[Saved entries]
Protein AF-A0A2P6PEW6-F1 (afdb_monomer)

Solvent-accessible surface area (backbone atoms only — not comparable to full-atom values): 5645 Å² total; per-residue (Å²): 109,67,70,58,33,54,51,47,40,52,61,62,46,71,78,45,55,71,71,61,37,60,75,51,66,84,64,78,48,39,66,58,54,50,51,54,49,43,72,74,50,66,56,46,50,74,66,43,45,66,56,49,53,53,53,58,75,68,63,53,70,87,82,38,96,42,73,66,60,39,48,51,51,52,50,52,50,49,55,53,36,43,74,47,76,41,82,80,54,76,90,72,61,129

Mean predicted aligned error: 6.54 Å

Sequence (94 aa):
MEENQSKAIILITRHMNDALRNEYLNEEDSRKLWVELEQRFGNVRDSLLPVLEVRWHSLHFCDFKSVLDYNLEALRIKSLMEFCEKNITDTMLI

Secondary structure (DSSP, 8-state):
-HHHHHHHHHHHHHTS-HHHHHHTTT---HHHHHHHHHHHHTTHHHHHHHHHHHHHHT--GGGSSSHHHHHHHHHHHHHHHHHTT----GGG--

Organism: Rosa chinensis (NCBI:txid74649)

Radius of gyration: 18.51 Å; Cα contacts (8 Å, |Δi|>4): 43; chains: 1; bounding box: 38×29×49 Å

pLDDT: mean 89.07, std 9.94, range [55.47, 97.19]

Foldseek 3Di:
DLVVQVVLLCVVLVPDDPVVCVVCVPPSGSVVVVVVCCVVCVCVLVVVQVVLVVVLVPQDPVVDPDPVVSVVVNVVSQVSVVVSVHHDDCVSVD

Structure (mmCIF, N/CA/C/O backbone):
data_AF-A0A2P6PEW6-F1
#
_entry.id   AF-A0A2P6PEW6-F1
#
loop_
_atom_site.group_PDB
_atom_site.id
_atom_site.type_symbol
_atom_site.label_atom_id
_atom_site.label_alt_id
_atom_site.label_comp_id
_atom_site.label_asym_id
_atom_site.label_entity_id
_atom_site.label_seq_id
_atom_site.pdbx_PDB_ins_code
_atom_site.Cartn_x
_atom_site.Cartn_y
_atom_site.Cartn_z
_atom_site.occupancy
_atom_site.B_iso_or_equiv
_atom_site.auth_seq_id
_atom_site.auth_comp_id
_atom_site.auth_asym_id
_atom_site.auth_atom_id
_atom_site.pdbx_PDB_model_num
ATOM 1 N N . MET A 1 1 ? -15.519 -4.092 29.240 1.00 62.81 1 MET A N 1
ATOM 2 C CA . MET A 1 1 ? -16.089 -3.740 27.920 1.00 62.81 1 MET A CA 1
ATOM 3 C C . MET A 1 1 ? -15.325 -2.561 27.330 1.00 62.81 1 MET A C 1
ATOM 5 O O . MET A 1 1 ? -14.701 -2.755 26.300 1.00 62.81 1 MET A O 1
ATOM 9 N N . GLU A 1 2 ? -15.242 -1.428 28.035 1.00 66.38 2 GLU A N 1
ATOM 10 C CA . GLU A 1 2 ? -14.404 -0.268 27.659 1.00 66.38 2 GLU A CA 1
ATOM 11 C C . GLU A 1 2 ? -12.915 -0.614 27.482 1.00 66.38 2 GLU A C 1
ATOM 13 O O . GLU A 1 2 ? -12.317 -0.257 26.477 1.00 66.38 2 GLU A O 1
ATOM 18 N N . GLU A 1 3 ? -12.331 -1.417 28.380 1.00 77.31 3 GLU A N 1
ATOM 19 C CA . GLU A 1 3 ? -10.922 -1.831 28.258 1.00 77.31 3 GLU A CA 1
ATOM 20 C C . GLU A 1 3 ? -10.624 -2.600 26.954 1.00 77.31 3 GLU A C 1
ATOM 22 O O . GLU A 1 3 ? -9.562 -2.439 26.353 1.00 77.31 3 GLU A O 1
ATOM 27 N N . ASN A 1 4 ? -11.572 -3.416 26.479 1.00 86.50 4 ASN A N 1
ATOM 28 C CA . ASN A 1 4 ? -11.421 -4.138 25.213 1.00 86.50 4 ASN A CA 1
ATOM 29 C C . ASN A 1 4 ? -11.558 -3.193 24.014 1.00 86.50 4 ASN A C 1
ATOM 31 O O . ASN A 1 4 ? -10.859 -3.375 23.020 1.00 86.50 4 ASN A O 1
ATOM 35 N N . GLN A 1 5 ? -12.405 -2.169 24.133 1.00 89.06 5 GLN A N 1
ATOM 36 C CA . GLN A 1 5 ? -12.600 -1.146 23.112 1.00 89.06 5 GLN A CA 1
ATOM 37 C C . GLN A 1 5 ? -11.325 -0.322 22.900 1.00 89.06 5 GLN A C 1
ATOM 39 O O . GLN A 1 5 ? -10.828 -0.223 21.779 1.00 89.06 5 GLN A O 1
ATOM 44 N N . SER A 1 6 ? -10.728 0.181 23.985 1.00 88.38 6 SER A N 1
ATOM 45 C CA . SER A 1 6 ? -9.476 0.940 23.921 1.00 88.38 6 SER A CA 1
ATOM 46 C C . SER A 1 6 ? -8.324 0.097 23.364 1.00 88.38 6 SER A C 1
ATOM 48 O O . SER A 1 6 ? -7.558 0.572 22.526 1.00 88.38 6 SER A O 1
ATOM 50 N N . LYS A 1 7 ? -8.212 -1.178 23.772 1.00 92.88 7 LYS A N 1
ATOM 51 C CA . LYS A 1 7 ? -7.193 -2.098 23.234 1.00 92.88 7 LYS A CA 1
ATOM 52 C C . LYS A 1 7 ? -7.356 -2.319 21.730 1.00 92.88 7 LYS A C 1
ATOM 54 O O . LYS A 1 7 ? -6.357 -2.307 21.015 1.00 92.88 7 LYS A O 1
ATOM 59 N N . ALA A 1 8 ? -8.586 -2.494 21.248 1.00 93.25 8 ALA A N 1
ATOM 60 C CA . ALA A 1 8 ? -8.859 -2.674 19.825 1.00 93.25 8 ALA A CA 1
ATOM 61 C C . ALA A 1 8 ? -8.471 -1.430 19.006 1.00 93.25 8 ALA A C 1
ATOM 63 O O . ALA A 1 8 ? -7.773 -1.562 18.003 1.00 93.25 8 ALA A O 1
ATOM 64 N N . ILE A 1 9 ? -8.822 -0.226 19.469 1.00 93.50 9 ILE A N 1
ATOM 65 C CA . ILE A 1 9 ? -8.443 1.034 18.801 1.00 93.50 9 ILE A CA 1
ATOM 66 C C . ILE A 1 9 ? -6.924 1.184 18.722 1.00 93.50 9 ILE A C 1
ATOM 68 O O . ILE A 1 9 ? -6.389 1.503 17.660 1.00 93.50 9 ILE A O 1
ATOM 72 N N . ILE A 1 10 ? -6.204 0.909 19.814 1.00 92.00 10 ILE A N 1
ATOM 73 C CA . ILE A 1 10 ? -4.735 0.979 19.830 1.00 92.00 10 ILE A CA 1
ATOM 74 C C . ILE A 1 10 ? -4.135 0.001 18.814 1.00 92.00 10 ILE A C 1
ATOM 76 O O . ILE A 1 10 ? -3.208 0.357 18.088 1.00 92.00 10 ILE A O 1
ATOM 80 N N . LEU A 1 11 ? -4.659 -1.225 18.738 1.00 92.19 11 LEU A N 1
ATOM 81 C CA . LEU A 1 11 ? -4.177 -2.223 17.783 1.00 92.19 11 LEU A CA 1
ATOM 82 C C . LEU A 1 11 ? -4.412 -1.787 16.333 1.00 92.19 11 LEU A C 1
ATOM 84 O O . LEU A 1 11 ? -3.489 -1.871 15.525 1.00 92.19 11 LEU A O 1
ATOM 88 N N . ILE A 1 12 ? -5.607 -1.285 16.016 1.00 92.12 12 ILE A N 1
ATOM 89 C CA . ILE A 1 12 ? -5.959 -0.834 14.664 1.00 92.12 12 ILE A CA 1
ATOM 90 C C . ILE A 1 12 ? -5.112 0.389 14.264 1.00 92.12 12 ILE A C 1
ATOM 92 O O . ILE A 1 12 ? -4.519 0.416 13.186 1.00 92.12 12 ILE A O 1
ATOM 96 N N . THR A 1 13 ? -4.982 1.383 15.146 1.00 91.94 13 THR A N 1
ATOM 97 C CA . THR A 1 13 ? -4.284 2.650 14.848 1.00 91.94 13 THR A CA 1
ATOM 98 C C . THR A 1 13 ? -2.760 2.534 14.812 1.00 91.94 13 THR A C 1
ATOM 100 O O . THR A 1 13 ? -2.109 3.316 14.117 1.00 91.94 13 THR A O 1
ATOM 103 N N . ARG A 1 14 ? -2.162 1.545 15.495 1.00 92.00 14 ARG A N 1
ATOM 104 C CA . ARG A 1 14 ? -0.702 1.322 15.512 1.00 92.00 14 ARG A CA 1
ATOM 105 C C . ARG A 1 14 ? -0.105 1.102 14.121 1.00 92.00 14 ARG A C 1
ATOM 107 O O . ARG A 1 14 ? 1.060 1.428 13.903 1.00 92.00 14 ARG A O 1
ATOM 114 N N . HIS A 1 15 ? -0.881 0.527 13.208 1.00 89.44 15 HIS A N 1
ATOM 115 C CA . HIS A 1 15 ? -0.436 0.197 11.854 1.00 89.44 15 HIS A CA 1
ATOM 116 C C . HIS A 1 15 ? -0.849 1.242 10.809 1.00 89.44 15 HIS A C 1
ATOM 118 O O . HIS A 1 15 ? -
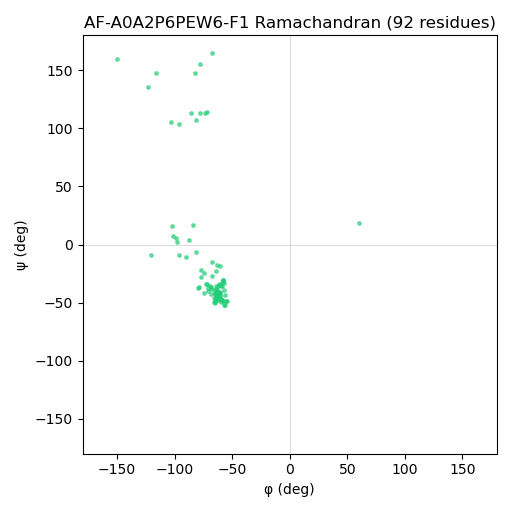0.556 1.081 9.626 1.00 89.44 15 HIS A O 1
ATOM 124 N N . MET A 1 16 ? -1.503 2.324 11.233 1.00 93.56 16 MET A N 1
ATOM 125 C CA . MET A 1 16 ? -1.876 3.425 10.355 1.00 93.56 16 MET A CA 1
ATOM 126 C C . MET A 1 16 ? -0.713 4.387 10.149 1.00 93.56 16 MET A C 1
ATOM 128 O O . MET A 1 16 ? 0.070 4.660 11.062 1.00 93.56 16 MET A O 1
ATOM 132 N N . ASN A 1 17 ? -0.659 4.979 8.959 1.00 94.50 17 ASN A N 1
ATOM 133 C CA . ASN A 1 17 ? 0.148 6.173 8.760 1.00 94.50 17 ASN A CA 1
ATOM 134 C C . ASN A 1 17 ? -0.440 7.361 9.546 1.00 94.50 17 ASN A C 1
ATOM 136 O O . ASN A 1 17 ? -1.591 7.336 9.988 1.00 94.50 17 ASN A O 1
ATOM 140 N N . ASP A 1 18 ? 0.354 8.416 9.703 1.00 94.62 18 ASP A N 1
ATOM 141 C CA . ASP A 1 18 ? -0.021 9.566 10.529 1.00 94.62 18 ASP A CA 1
ATOM 142 C C . ASP A 1 18 ? -1.271 10.290 10.016 1.00 94.62 18 ASP A C 1
ATOM 144 O O . ASP A 1 18 ? -2.089 10.736 10.816 1.00 94.62 18 ASP A O 1
ATOM 148 N N . ALA A 1 19 ? -1.456 10.368 8.696 1.00 95.56 19 ALA A N 1
ATOM 149 C CA . ALA A 1 19 ? -2.622 11.017 8.103 1.00 95.56 19 ALA A CA 1
ATOM 150 C C . ALA A 1 19 ? -3.920 10.276 8.456 1.00 95.56 19 ALA A C 1
ATOM 152 O O . ALA A 1 19 ? -4.872 10.890 8.930 1.00 95.56 19 ALA A O 1
ATOM 153 N N . LEU A 1 20 ? -3.928 8.952 8.289 1.00 94.62 20 LEU A N 1
ATOM 154 C CA . LEU A 1 20 ? -5.079 8.104 8.583 1.00 94.62 20 LEU A CA 1
ATOM 155 C C . LEU A 1 20 ? -5.356 8.047 10.090 1.00 94.62 20 LEU A C 1
ATOM 157 O O . LEU A 1 20 ? -6.505 8.107 10.516 1.00 94.62 20 LEU A O 1
ATOM 161 N N . ARG A 1 21 ? -4.302 8.005 10.913 1.00 94.19 21 ARG A N 1
ATOM 162 C CA . ARG A 1 21 ? -4.439 8.063 12.373 1.00 94.19 21 ARG A CA 1
ATOM 163 C C . ARG A 1 21 ? -5.052 9.387 12.837 1.00 94.19 21 ARG A C 1
ATOM 165 O O . ARG A 1 21 ? -5.871 9.376 13.748 1.00 94.19 21 ARG A O 1
ATOM 172 N N . ASN A 1 22 ? -4.680 10.506 12.214 1.00 94.25 22 ASN A N 1
ATOM 173 C CA . ASN A 1 22 ? -5.261 11.816 12.517 1.00 94.25 22 ASN A CA 1
ATOM 174 C C . ASN A 1 22 ? -6.733 11.913 12.090 1.00 94.25 22 ASN A C 1
ATOM 176 O O . ASN A 1 22 ? -7.522 12.532 12.798 1.00 94.25 22 ASN A O 1
ATOM 180 N N . GLU A 1 23 ? -7.106 11.298 10.965 1.00 94.88 23 GLU A N 1
ATOM 181 C CA . GLU A 1 23 ? -8.493 11.253 10.482 1.00 94.88 23 GLU A CA 1
ATOM 182 C C . GLU A 1 23 ? -9.426 10.558 11.488 1.00 94.88 23 GLU A C 1
ATOM 184 O O . GLU A 1 23 ? -10.517 11.053 11.761 1.00 94.88 23 GLU A O 1
ATOM 189 N N . TYR A 1 24 ? -8.960 9.469 12.105 1.00 94.00 24 TYR A N 1
ATOM 190 C CA . TYR A 1 24 ? -9.738 8.663 13.053 1.00 94.00 24 TYR A CA 1
ATOM 191 C C . TYR A 1 24 ? -9.392 8.901 14.531 1.00 94.00 24 TYR A C 1
ATOM 193 O O . TYR A 1 24 ? -9.768 8.103 15.386 1.00 94.00 24 TYR A O 1
ATOM 201 N N . LEU A 1 25 ? -8.696 9.994 14.863 1.00 90.44 25 LEU A N 1
ATOM 202 C CA . LEU A 1 25 ? -8.206 10.254 16.225 1.00 90.44 25 LEU A CA 1
ATOM 203 C C . LEU A 1 25 ? -9.324 10.287 17.283 1.00 90.44 25 LEU A C 1
ATOM 205 O O . LEU A 1 25 ? -9.089 9.920 18.431 1.00 90.44 25 LEU A O 1
ATOM 209 N N . ASN A 1 26 ? -10.522 10.726 16.890 1.00 91.62 26 ASN A N 1
ATOM 210 C CA . ASN A 1 26 ? -11.674 10.894 17.780 1.00 91.62 26 ASN A CA 1
ATOM 211 C C . ASN A 1 26 ? -12.674 9.723 17.715 1.00 91.62 26 ASN A C 1
ATOM 213 O O . ASN A 1 26 ? -13.755 9.830 18.290 1.00 91.62 26 ASN A O 1
ATOM 217 N N . GLU A 1 27 ? -12.375 8.643 16.985 1.00 93.12 27 GLU A N 1
ATOM 218 C CA . GLU A 1 27 ? -13.268 7.483 16.918 1.00 93.12 27 GLU A CA 1
ATOM 219 C C . GLU A 1 27 ? -13.066 6.585 18.146 1.00 93.12 27 GLU A C 1
ATOM 221 O O . GLU A 1 27 ? -12.054 5.897 18.284 1.00 93.12 27 GLU A O 1
ATOM 226 N N . GLU A 1 28 ? -14.045 6.605 19.050 1.00 92.00 28 GLU A N 1
ATOM 227 C CA . GLU A 1 28 ? -14.055 5.812 20.284 1.00 92.00 28 GLU A CA 1
ATOM 228 C C . GLU A 1 28 ? -14.724 4.439 20.099 1.00 92.00 28 GLU A C 1
ATOM 230 O O . GLU A 1 28 ? -14.610 3.565 20.970 1.00 92.00 28 GLU A O 1
ATOM 235 N N . ASP A 1 29 ? -15.403 4.208 18.965 1.00 94.25 29 ASP A N 1
ATOM 236 C CA . ASP A 1 29 ? -15.966 2.911 18.622 1.00 94.25 29 ASP A CA 1
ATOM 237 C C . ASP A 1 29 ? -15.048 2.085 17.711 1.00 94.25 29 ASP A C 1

▶ TASK TO COMPLETE
Beginning at the line with "ATOM 18 N N" and stopping after the line with "ATOM 35 N N", please write out every line of the data above exactly and nothing else.

▶ ANSWER TO THE EXERCISE
ATOM 18 N N . GLU A 1 3 ? -12.331 -1.417 28.380 1.00 77.31 3 GLU A N 1
ATOM 19 C CA . GLU A 1 3 ? -10.922 -1.831 28.258 1.00 77.31 3 GLU A CA 1
ATOM 20 C C . GLU A 1 3 ? -10.624 -2.600 26.954 1.00 77.31 3 GLU A C 1
ATOM 22 O O . GLU A 1 3 ? -9.562 -2.439 26.353 1.00 77.31 3 GLU A O 1
ATOM 27 N N . ASN A 1 4 ? -11.572 -3.416 26.479 1.00 86.50 4 ASN A N 1
ATOM 28 C CA . ASN A 1 4 ? -11.421 -4.138 25.213 1.00 86.50 4 ASN A CA 1
ATOM 29 C C . ASN A 1 4 ? -11.558 -3.193 24.014 1.00 86.50 4 ASN A C 1
ATOM 31 O O . ASN A 1 4 ? -10.859 -3.375 23.020 1.00 86.50 4 ASN A O 1
ATOM 35 N N . GLN A 1 5 ? -12.405 -2.169 24.133 1.00 89.06 5 GLN A N 1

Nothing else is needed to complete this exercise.